While cancer tests historically measured the levels of proteins inside tumours, research recently has focused on which genes are switched on or off inside the cancer cells. However, researchers following the fates of women diagnosed with different types of cancer noticed even the four ‘genetic’ types of cancer cannot reliably predict the best treatment, or how a tumour would behave. The research published this week has given us a newer, better “map” of breast cancer.
Cancer Research UK described this as ‘simultaneously daunting and heartening – daunting because each of these diseases will likely need a different strategy to overcome it; and heartening because it opens up multiple new fronts in our efforts to beat breast cancer’.
This new way of looking at breast cancer will not affect the way anyone with breast cancer is currently treated; instead, it advances how scientists will approach future research and clinical trials. These ten subtypes are also not the end of the story – some clusters already look like they can be broken down even further. METABRIC also plans to fully sequence 150 genes in each sample, focusing on those most important in breast cancer, which should refine the “breast cancer map” even further.
Professor Charles Swanton, a Cancer Research UK funded researcher called this result an “extraordinary” finding that took our understanding of breast cancer “to the next level”.
For a far more detailed look at the study and outcomes, see the Cancer Research UK article here.
A new drug could give several extra months of good quality life for patients with the most common type of advanced breast cancer.
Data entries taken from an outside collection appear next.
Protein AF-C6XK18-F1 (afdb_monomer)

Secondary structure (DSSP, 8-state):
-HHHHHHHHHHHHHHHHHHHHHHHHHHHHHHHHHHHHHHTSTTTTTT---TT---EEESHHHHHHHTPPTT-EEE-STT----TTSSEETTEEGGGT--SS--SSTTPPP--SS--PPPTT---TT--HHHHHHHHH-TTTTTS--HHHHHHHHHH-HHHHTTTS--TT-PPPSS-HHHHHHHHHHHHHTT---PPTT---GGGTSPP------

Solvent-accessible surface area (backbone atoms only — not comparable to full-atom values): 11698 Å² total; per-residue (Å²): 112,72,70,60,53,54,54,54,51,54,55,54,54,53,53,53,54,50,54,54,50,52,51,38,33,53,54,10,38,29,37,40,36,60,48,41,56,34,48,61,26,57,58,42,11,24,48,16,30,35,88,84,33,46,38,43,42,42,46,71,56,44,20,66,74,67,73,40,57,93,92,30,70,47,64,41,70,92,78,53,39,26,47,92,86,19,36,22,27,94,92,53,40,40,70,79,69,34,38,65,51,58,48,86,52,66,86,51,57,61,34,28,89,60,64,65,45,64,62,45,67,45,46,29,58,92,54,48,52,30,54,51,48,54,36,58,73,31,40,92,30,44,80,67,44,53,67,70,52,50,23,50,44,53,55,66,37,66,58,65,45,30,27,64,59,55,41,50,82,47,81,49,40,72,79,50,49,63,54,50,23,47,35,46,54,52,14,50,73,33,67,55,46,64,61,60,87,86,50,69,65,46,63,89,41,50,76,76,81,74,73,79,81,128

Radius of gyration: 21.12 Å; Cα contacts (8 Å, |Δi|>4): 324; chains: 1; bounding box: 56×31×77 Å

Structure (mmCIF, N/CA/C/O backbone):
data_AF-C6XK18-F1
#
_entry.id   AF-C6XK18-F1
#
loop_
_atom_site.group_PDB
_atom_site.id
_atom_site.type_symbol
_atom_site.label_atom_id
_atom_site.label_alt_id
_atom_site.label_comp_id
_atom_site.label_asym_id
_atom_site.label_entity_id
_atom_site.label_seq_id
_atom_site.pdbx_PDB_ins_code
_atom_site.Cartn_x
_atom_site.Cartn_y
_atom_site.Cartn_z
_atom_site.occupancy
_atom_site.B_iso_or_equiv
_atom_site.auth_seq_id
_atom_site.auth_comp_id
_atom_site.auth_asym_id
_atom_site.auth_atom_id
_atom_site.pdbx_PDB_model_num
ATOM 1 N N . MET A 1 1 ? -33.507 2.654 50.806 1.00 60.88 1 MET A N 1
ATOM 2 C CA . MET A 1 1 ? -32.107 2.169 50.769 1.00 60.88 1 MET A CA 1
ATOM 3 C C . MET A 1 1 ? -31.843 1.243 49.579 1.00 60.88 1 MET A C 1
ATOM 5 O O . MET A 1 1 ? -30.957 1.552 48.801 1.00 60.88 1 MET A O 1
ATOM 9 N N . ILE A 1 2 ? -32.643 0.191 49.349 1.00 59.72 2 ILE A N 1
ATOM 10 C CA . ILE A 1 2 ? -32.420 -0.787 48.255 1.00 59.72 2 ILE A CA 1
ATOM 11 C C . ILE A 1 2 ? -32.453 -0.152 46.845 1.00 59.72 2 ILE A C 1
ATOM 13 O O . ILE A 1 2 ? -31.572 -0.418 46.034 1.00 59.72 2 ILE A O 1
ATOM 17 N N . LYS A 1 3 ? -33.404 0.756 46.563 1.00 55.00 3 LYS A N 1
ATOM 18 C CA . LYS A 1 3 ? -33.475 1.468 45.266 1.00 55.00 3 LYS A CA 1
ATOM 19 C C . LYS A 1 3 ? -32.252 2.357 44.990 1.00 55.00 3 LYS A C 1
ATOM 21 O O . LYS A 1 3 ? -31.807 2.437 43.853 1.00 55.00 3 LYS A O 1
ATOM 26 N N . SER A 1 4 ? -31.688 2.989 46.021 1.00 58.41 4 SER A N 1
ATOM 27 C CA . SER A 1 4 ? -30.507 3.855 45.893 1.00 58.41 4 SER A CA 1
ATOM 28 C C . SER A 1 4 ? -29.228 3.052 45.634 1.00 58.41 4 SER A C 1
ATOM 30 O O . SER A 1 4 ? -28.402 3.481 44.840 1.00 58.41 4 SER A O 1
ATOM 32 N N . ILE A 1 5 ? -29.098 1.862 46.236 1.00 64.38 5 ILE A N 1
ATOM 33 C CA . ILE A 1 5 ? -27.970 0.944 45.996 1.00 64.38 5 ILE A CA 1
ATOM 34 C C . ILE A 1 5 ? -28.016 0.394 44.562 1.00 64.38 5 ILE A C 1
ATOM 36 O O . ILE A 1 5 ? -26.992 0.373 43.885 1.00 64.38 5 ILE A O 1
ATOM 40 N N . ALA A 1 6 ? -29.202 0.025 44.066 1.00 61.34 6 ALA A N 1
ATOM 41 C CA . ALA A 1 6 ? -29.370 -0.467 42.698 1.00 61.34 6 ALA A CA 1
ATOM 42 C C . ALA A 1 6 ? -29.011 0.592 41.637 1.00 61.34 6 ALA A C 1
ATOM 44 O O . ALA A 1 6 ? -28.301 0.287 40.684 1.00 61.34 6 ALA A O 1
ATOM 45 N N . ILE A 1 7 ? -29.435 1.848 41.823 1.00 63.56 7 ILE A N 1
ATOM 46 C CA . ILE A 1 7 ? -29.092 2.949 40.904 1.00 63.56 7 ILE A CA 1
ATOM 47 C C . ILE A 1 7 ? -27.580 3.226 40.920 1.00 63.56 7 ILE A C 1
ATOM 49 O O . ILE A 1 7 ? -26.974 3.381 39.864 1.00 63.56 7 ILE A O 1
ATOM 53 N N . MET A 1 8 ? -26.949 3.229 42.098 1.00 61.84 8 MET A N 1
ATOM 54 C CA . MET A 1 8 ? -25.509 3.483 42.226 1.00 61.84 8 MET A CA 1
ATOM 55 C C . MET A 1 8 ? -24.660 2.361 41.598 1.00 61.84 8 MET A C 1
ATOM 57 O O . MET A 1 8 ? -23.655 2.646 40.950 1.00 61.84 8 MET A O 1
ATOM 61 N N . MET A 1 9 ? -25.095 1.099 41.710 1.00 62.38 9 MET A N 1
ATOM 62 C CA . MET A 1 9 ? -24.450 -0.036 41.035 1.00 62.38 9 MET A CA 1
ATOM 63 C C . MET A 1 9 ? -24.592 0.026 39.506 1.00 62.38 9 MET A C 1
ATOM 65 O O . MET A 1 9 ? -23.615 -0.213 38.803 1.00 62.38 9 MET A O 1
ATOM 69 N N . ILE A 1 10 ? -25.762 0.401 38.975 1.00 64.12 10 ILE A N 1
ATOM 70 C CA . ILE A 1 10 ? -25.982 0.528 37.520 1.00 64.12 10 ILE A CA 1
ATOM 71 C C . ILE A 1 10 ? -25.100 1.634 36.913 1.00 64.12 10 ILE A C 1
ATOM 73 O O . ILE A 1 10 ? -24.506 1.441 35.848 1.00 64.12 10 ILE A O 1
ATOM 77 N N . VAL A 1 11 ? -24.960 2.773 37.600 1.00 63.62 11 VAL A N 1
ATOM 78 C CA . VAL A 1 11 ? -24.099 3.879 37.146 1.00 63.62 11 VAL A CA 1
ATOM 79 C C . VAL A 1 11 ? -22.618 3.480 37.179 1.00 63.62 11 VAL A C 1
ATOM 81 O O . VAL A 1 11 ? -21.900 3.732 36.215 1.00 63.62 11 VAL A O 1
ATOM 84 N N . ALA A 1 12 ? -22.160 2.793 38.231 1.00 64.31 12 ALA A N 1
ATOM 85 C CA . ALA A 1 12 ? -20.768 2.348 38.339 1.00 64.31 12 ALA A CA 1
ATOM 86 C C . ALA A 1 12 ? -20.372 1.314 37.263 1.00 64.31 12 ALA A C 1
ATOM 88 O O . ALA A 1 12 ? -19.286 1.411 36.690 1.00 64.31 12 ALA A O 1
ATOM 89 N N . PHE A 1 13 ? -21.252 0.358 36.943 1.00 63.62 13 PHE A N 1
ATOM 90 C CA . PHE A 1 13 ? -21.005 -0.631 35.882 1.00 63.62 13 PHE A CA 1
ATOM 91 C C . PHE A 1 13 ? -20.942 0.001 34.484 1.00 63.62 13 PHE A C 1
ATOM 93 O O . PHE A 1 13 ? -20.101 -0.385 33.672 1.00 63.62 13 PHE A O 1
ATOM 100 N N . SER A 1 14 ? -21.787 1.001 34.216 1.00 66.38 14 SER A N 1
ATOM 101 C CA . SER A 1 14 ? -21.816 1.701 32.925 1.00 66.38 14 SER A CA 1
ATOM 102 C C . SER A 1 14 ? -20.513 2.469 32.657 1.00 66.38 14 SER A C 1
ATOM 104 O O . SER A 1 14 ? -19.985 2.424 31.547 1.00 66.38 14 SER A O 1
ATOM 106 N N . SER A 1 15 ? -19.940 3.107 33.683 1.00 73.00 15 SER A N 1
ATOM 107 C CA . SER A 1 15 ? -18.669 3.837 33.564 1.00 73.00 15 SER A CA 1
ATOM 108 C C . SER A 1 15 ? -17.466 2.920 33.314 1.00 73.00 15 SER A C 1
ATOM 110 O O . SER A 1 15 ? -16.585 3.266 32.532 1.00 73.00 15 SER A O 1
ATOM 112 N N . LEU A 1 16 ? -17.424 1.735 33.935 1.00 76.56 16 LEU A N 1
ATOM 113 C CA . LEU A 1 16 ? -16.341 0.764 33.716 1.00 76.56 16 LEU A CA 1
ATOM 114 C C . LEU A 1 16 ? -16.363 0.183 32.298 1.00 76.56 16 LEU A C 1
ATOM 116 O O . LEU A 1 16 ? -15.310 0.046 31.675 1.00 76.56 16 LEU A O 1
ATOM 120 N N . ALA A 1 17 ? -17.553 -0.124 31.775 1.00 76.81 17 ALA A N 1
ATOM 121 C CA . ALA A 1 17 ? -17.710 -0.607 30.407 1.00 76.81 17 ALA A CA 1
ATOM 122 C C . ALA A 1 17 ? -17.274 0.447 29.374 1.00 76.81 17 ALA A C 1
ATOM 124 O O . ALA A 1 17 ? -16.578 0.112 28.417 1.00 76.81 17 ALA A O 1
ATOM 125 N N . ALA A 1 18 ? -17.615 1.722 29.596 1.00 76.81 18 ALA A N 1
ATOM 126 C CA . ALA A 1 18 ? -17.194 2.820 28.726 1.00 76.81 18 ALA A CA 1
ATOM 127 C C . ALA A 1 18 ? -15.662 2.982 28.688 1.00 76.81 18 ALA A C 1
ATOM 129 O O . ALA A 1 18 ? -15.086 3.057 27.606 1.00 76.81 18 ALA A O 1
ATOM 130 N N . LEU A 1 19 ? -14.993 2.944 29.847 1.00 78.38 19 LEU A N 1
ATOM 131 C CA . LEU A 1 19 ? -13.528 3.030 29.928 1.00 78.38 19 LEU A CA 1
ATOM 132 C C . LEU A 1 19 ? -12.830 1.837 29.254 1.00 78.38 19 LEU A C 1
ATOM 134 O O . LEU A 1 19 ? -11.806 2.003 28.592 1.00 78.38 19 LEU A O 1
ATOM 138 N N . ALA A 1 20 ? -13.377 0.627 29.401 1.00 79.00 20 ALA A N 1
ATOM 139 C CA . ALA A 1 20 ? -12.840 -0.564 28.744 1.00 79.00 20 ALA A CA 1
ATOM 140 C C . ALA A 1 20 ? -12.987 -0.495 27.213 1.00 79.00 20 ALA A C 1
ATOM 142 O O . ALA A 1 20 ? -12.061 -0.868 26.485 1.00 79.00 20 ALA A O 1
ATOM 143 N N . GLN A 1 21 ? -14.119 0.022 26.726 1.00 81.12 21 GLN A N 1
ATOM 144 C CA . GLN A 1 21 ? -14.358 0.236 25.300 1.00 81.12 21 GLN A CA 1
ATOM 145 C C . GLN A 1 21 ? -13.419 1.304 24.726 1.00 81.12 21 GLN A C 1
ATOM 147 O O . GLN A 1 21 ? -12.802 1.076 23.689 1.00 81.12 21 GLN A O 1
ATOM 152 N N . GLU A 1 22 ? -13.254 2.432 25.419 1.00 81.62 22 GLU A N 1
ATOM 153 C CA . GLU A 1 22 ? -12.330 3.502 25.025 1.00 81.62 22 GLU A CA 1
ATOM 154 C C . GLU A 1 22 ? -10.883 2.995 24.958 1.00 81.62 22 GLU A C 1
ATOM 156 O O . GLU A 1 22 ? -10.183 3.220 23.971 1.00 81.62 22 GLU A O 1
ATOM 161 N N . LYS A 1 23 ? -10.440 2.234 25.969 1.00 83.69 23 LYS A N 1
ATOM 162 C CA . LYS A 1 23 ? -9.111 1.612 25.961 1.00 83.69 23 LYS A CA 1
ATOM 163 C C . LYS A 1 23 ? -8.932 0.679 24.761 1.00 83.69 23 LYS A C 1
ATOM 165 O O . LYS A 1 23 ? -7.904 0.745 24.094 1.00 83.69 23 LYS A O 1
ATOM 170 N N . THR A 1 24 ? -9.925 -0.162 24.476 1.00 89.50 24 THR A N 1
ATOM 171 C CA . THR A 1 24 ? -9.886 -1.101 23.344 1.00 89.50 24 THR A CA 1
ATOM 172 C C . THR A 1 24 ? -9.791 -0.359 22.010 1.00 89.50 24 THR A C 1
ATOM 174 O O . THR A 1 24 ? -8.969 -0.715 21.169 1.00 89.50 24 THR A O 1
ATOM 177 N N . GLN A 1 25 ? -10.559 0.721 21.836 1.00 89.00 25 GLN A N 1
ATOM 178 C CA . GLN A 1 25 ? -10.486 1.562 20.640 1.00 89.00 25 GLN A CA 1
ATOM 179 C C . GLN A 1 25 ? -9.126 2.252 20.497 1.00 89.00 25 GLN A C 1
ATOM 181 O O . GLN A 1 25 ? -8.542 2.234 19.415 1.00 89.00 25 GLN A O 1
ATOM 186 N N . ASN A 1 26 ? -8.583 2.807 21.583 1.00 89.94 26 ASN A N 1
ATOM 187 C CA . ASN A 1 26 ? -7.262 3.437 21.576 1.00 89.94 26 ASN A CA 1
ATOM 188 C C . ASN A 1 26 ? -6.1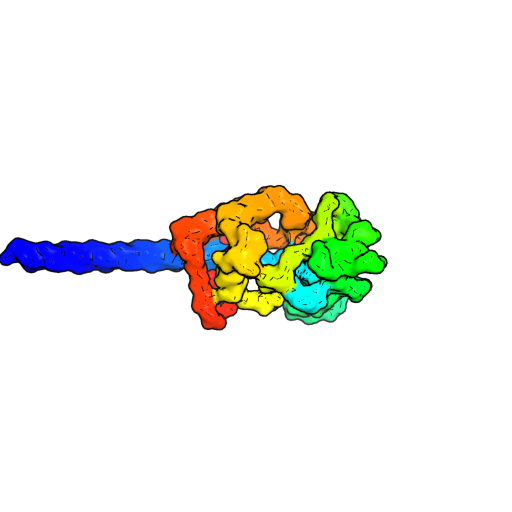47 2.437 21.239 1.00 89.94 26 ASN A C 1
ATOM 190 O O . ASN A 1 26 ? -5.253 2.756 20.456 1.00 89.94 26 ASN A O 1
ATOM 194 N N . ASP A 1 27 ? -6.208 1.219 21.780 1.00 91.81 27 ASP A N 1
ATOM 195 C CA . ASP A 1 27 ? -5.266 0.151 21.436 1.00 91.81 27 ASP A CA 1
ATOM 196 C C . ASP A 1 27 ? -5.415 -0.261 19.956 1.00 91.81 27 ASP A C 1
ATOM 198 O O . ASP A 1 27 ? -4.415 -0.437 19.259 1.00 91.81 27 ASP A O 1
ATOM 202 N N . GLY A 1 28 ? -6.645 -0.311 19.432 1.00 95.94 28 GLY A N 1
ATOM 203 C CA . GLY A 1 28 ? -6.912 -0.528 18.008 1.00 95.94 28 GLY A CA 1
ATOM 204 C C . GLY A 1 28 ? -6.314 0.556 17.102 1.00 95.94 28 GLY A C 1
ATOM 205 O O . GLY A 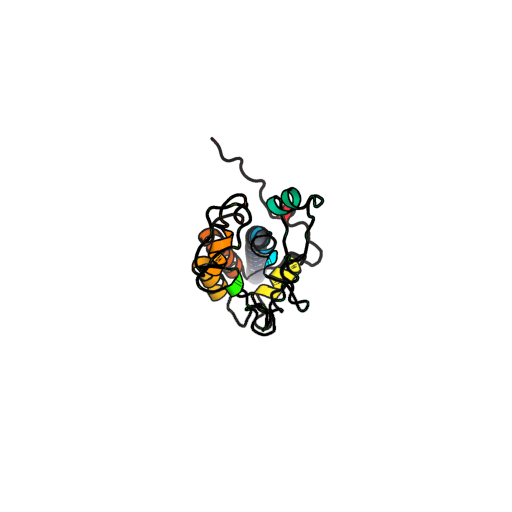1 28 ? -5.713 0.229 16.080 1.00 95.94 28 GLY A O 1
ATOM 206 N N . LEU A 1 29 ? -6.410 1.834 17.483 1.00 95.69 29 LEU A N 1
ATOM 207 C CA . LEU A 1 29 ? -5.832 2.955 16.726 1.00 95.69 29 LEU A CA 1
ATOM 208 C C . LEU A 1 29 ? -4.297 2.915 16.683 1.00 95.69 29 LEU A C 1
ATOM 210 O O . LEU A 1 29 ? -3.705 3.234 15.652 1.00 95.69 29 LEU A O 1
ATOM 214 N N . LYS A 1 30 ? -3.645 2.473 17.766 1.00 95.00 30 LYS A N 1
ATOM 215 C CA . LYS A 1 30 ? -2.188 2.249 17.789 1.00 95.00 30 LYS A CA 1
ATOM 216 C C . LYS A 1 30 ? -1.760 1.179 16.800 1.00 95.00 30 LYS A C 1
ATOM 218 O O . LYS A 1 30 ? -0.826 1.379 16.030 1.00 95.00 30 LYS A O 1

The European Commission has approved the use of Afinitor® (everolimus) tablets, in combination with an aromatase inhibitor.
Dr Rachel Greig, Senior Policy Officer at Breakthrough Breast Cancer, said: “Everolimus is one of the biggest advances in breast cancer treatment in many years. This drug could make a massive difference to thousands of patients with advanced breast cancer. While this is by no means a cure, it could give patients several extra months of good quality life with their families. Everolimus needs to be assessed by NICE [National Institute for Health and Clinical Excellence] but we are strongly backing it to be made available for those who need it.”
Jackie Harris, Clinical Nurse Specialist at Breast Cancer Care concurred, saying: “As the first mTOR [mammalian target of rapamycin] inhibitor, the availability of everolimus (Afinitor) in the UK for treatment of oestrogen receptor positive (ER+) secondary breast cancer is a promising step forward for a patient group whose treatment options are currently limited.”
“By working with existing therapies, to which some tumours can become resistant, everolimus can extend the benefit of aromatase inhibitors and delay the need for possible chemotherapy.The side effects of everolimus are generally well tolerated, meaning the extra months of progression-free survival can be accompanied by a valuable improvement in quality of life compared to other treatment options.”
NICE’s assessment for this drug is set to be published in 2013.